= Pain Awareness Month =

Annual health campaign

Pain Awareness Month in the United States is observed every September. The American Chronic Pain Association (ACPA) declared this month to "raise public awareness of issues in the area of pain and pain management."

== History ==
In 2001, the ACPA led a coalition of groups to create the first Pain Awareness Month. These groups, including the NAACP and the American Cancer Society, assembled under the umbrella of the Partners for Understanding Pain.

In 2002, the ACPA presented a kickoff lunch for the coalition at the International Association for the Study of Pain Conference, and by 2003 the Partners for Understanding Pain had expanded to include more than 30 partner organizations. 2004's event was held in Washington, D.C. and featured a keynote presentation by United States Representative Mike Rogers (R-Michigan), who was the sponsor of HR 1863, The National Pain Care Policy Act of 2003.

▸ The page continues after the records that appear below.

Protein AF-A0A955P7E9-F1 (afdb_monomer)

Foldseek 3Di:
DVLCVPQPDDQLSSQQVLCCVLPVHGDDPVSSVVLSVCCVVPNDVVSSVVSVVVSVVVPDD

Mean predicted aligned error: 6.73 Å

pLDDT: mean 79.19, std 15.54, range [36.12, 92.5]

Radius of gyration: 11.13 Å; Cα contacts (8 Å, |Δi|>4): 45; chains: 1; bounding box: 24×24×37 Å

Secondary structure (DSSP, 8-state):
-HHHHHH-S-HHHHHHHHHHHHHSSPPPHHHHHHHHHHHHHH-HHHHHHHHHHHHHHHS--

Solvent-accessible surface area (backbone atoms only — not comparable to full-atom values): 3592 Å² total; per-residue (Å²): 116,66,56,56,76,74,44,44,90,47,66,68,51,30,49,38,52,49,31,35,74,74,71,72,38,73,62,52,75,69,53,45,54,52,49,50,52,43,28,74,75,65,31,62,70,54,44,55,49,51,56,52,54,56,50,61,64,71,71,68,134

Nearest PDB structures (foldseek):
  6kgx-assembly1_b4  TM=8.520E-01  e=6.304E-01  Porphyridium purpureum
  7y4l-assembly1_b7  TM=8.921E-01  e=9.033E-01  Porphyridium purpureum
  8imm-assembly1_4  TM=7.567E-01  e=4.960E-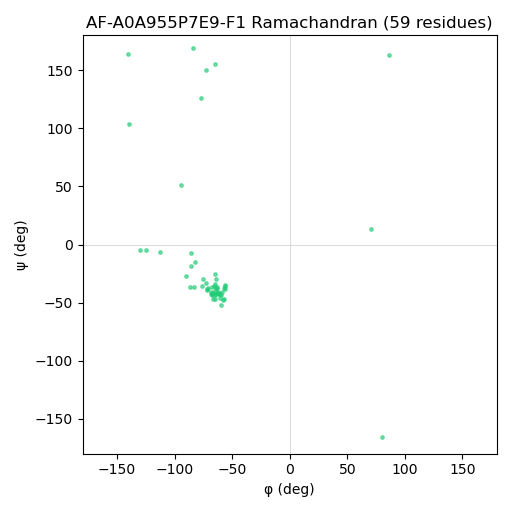01  Anthocerotibacter panamensis
  7ext-assembly1_N1  TM=7.894E-01  e=1.081E+00  Picosynechococcus sp. PCC 7002

Structure (mmCIF, N/CA/C/O backbone):
data_AF-A0A955P7E9-F1
#
_entry.id   AF-A0A955P7E9-F1
#
loop_
_atom_site.group_PDB
_atom_site.id
_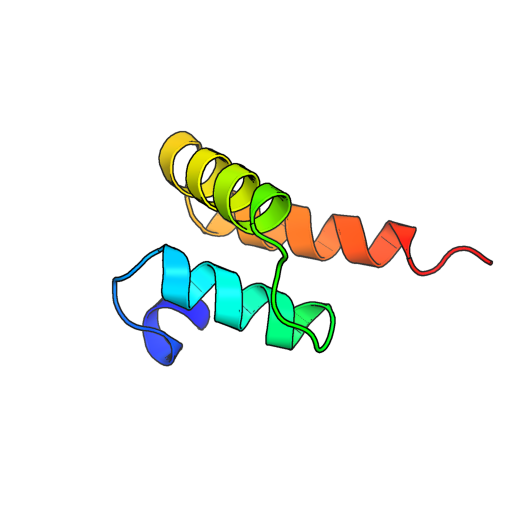atom_site.type_symbol
_atom_site.label_atom_id
_atom_site.label_alt_id
_atom_site.label_comp_id
_atom_site.label_asym_id
_atom_site.label_entity_id
_atom_site.label_seq_id
_atom_site.pdbx_PDB_ins_code
_atom_site.Cartn_x
_atom_site.Cartn_y
_atom_site.Cartn_z
_atom_site.occupancy
_atom_site.B_iso_or_equiv
_atom_site.auth_seq_id
_atom_site.auth_comp_id
_atom_site.auth_asym_id
_atom_site.auth_atom_id
_atom_site.pdbx_PDB_model_num
ATOM 1 N N . GLN A 1 1 ? -14.426 -4.078 1.936 1.00 56.28 1 GLN A N 1
ATOM 2 C CA . GLN A 1 1 ? -14.989 -4.629 3.185 1.00 56.28 1 GLN A CA 1
ATOM 3 C C . GLN A 1 1 ? -14.245 -5.896 3.608 1.00 56.28 1 GLN A C 1
ATOM 5 O O . GLN A 1 1 ? -13.637 -5.852 4.660 1.00 56.28 1 GLN A O 1
ATOM 10 N N . ARG A 1 2 ? -14.111 -6.919 2.746 1.00 60.47 2 ARG A N 1
ATOM 11 C CA . ARG A 1 2 ? -13.404 -8.180 3.067 1.00 60.47 2 ARG A CA 1
ATOM 12 C C . ARG A 1 2 ? -11.942 -8.072 3.539 1.00 60.47 2 ARG A C 1
ATOM 14 O O . ARG A 1 2 ? -11.539 -8.821 4.407 1.00 60.47 2 ARG A O 1
ATOM 21 N N . LEU A 1 3 ? -11.152 -7.135 3.011 1.00 58.56 3 LEU A N 1
ATOM 22 C CA . LEU A 1 3 ? -9.728 -6.998 3.370 1.00 58.56 3 LEU A CA 1
ATOM 23 C C . LEU A 1 3 ? -9.479 -6.654 4.848 1.00 58.56 3 LEU A C 1
ATOM 25 O O . LEU A 1 3 ? -8.532 -7.160 5.434 1.00 58.56 3 LEU A O 1
ATOM 29 N N . VAL A 1 4 ? -10.338 -5.830 5.451 1.00 60.44 4 VAL A N 1
ATOM 30 C CA . VAL A 1 4 ? -10.229 -5.465 6.876 1.00 60.44 4 VAL A CA 1
ATOM 31 C C . VAL A 1 4 ? -10.636 -6.639 7.770 1.00 60.44 4 VAL A C 1
ATOM 33 O O . VAL A 1 4 ? -10.086 -6.819 8.850 1.00 60.44 4 VAL A O 1
ATOM 36 N N . GLU A 1 5 ? -11.591 -7.449 7.311 1.00 60.12 5 GLU A N 1
ATOM 37 C CA . GLU A 1 5 ? -12.079 -8.630 8.028 1.00 60.12 5 GLU A CA 1
ATOM 38 C C . GLU A 1 5 ? -11.086 -9.806 7.938 1.00 60.12 5 GLU A C 1
ATOM 40 O O . GLU A 1 5 ? -10.916 -10.520 8.922 1.00 60.12 5 GLU A O 1
ATOM 45 N N . ASP A 1 6 ? -10.394 -9.965 6.800 1.00 57.16 6 ASP A N 1
ATOM 46 C CA . ASP A 1 6 ? -9.494 -11.096 6.525 1.00 57.16 6 ASP A CA 1
ATOM 47 C C . ASP A 1 6 ? -8.026 -10.854 6.967 1.00 57.16 6 ASP A C 1
ATOM 49 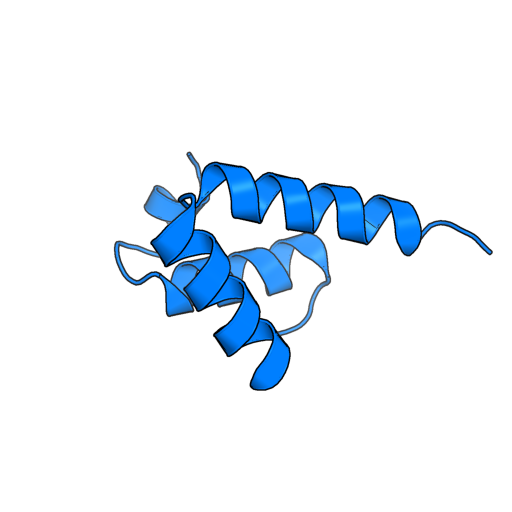O O . ASP A 1 6 ? -7.331 -11.823 7.269 1.00 57.16 6 ASP A O 1
ATOM 53 N N . ALA A 1 7 ? -7.534 -9.603 7.020 1.00 60.44 7 ALA A N 1
ATOM 54 C CA . ALA A 1 7 ? -6.132 -9.282 7.363 1.00 60.44 7 ALA A CA 1
ATOM 55 C C . ALA A 1 7 ? -5.935 -8.547 8.708 1.00 60.44 7 ALA A C 1
ATOM 57 O O . ALA A 1 7 ? -4.804 -8.348 9.137 1.00 60.44 7 ALA A O 1
ATOM 58 N N . GLY A 1 8 ? -7.006 -8.144 9.403 1.00 61.62 8 GLY A N 1
ATOM 59 C CA . GLY A 1 8 ? -6.895 -7.346 10.632 1.00 61.62 8 GLY A CA 1
ATOM 60 C C . GLY A 1 8 ? -6.659 -5.854 10.360 1.00 61.62 8 GLY A C 1
ATOM 61 O O . GLY A 1 8 ? -6.897 -5.379 9.256 1.00 61.62 8 GLY A O 1
ATOM 62 N N . ALA A 1 9 ? -6.257 -5.079 11.376 1.00 67.56 9 ALA A N 1
ATOM 63 C CA . ALA A 1 9 ? -6.160 -3.611 11.296 1.00 67.56 9 ALA A CA 1
ATOM 64 C C . ALA A 1 9 ? -4.830 -3.077 10.726 1.00 67.56 9 ALA A C 1
ATOM 66 O O . ALA A 1 9 ? -4.723 -1.869 10.513 1.00 67.56 9 ALA A O 1
ATOM 67 N N . ASP A 1 10 ? -3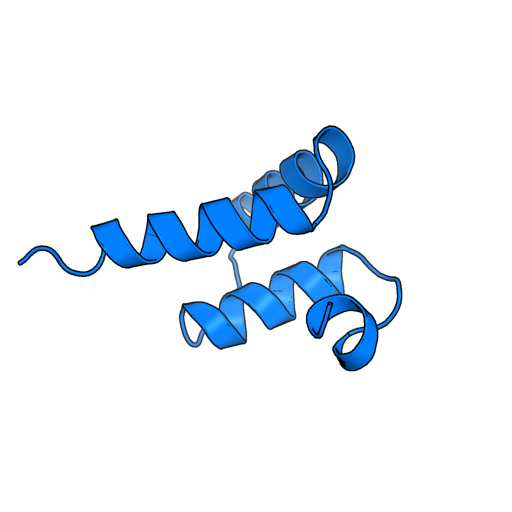.835 -3.941 10.502 1.00 82.12 10 ASP A N 1
ATOM 68 C CA . ASP A 1 10 ? -2.540 -3.524 9.964 1.00 82.12 10 ASP A CA 1
ATOM 69 C C . ASP A 1 10 ? -2.637 -3.284 8.449 1.00 82.12 10 ASP A C 1
ATOM 71 O O . ASP A 1 10 ? -3.105 -4.129 7.681 1.00 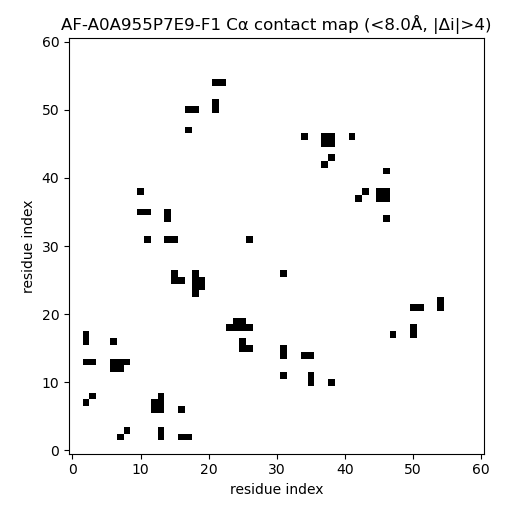82.12 10 ASP A O 1
ATOM 75 N N . VAL A 1 11 ? -2.225 -2.092 8.022 1.00 84.38 11 VAL A N 1
ATOM 76 C CA . VAL A 1 11 ? -2.287 -1.657 6.625 1.00 84.38 11 VAL A CA 1
ATOM 77 C C . VAL A 1 11 ? -1.325 -2.468 5.758 1.00 84.38 11 VAL A C 1
ATOM 79 O O . VAL A 1 11 ? -1.678 -2.796 4.623 1.00 84.38 11 VAL A O 1
ATOM 82 N N . SER A 1 12 ? -0.152 -2.838 6.276 1.00 86.94 12 SER A N 1
ATOM 83 C CA . SER A 1 12 ? 0.847 -3.589 5.511 1.00 86.94 12 SER A CA 1
ATOM 84 C C . SER A 1 12 ? 0.350 -5.008 5.208 1.00 86.94 12 SER A C 1
ATOM 86 O O . SER A 1 12 ? 0.407 -5.449 4.058 1.00 86.94 12 SER A O 1
ATOM 88 N N . ASP A 1 13 ? -0.267 -5.676 6.188 1.00 87.81 13 ASP A N 1
ATOM 89 C CA . ASP A 1 13 ? -0.869 -7.008 6.014 1.00 87.81 13 ASP A CA 1
ATOM 90 C C . ASP A 1 13 ? -2.051 -6.983 5.029 1.00 87.81 13 ASP A C 1
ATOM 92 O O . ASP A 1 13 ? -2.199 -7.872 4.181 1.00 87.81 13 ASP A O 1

2004 was also the year the ACPA and the Partners for Understanding Pain issued their first toolkit, developed with The American Academy of Nurse Practitioners, the American Association of Rehabilitations Nurses, American Nurses Association, American Society of Pain Management Nurses, and the American Society of Perianesthesia Nurses.

2005 saw the release of another toolkit, this one emphasizing the role pharmacists play in pain management. This year, the ACPA and the Partners for Understanding Pain also visited congressional representatives in support of HR 1020: The National Pain Care Policy Act of 2005.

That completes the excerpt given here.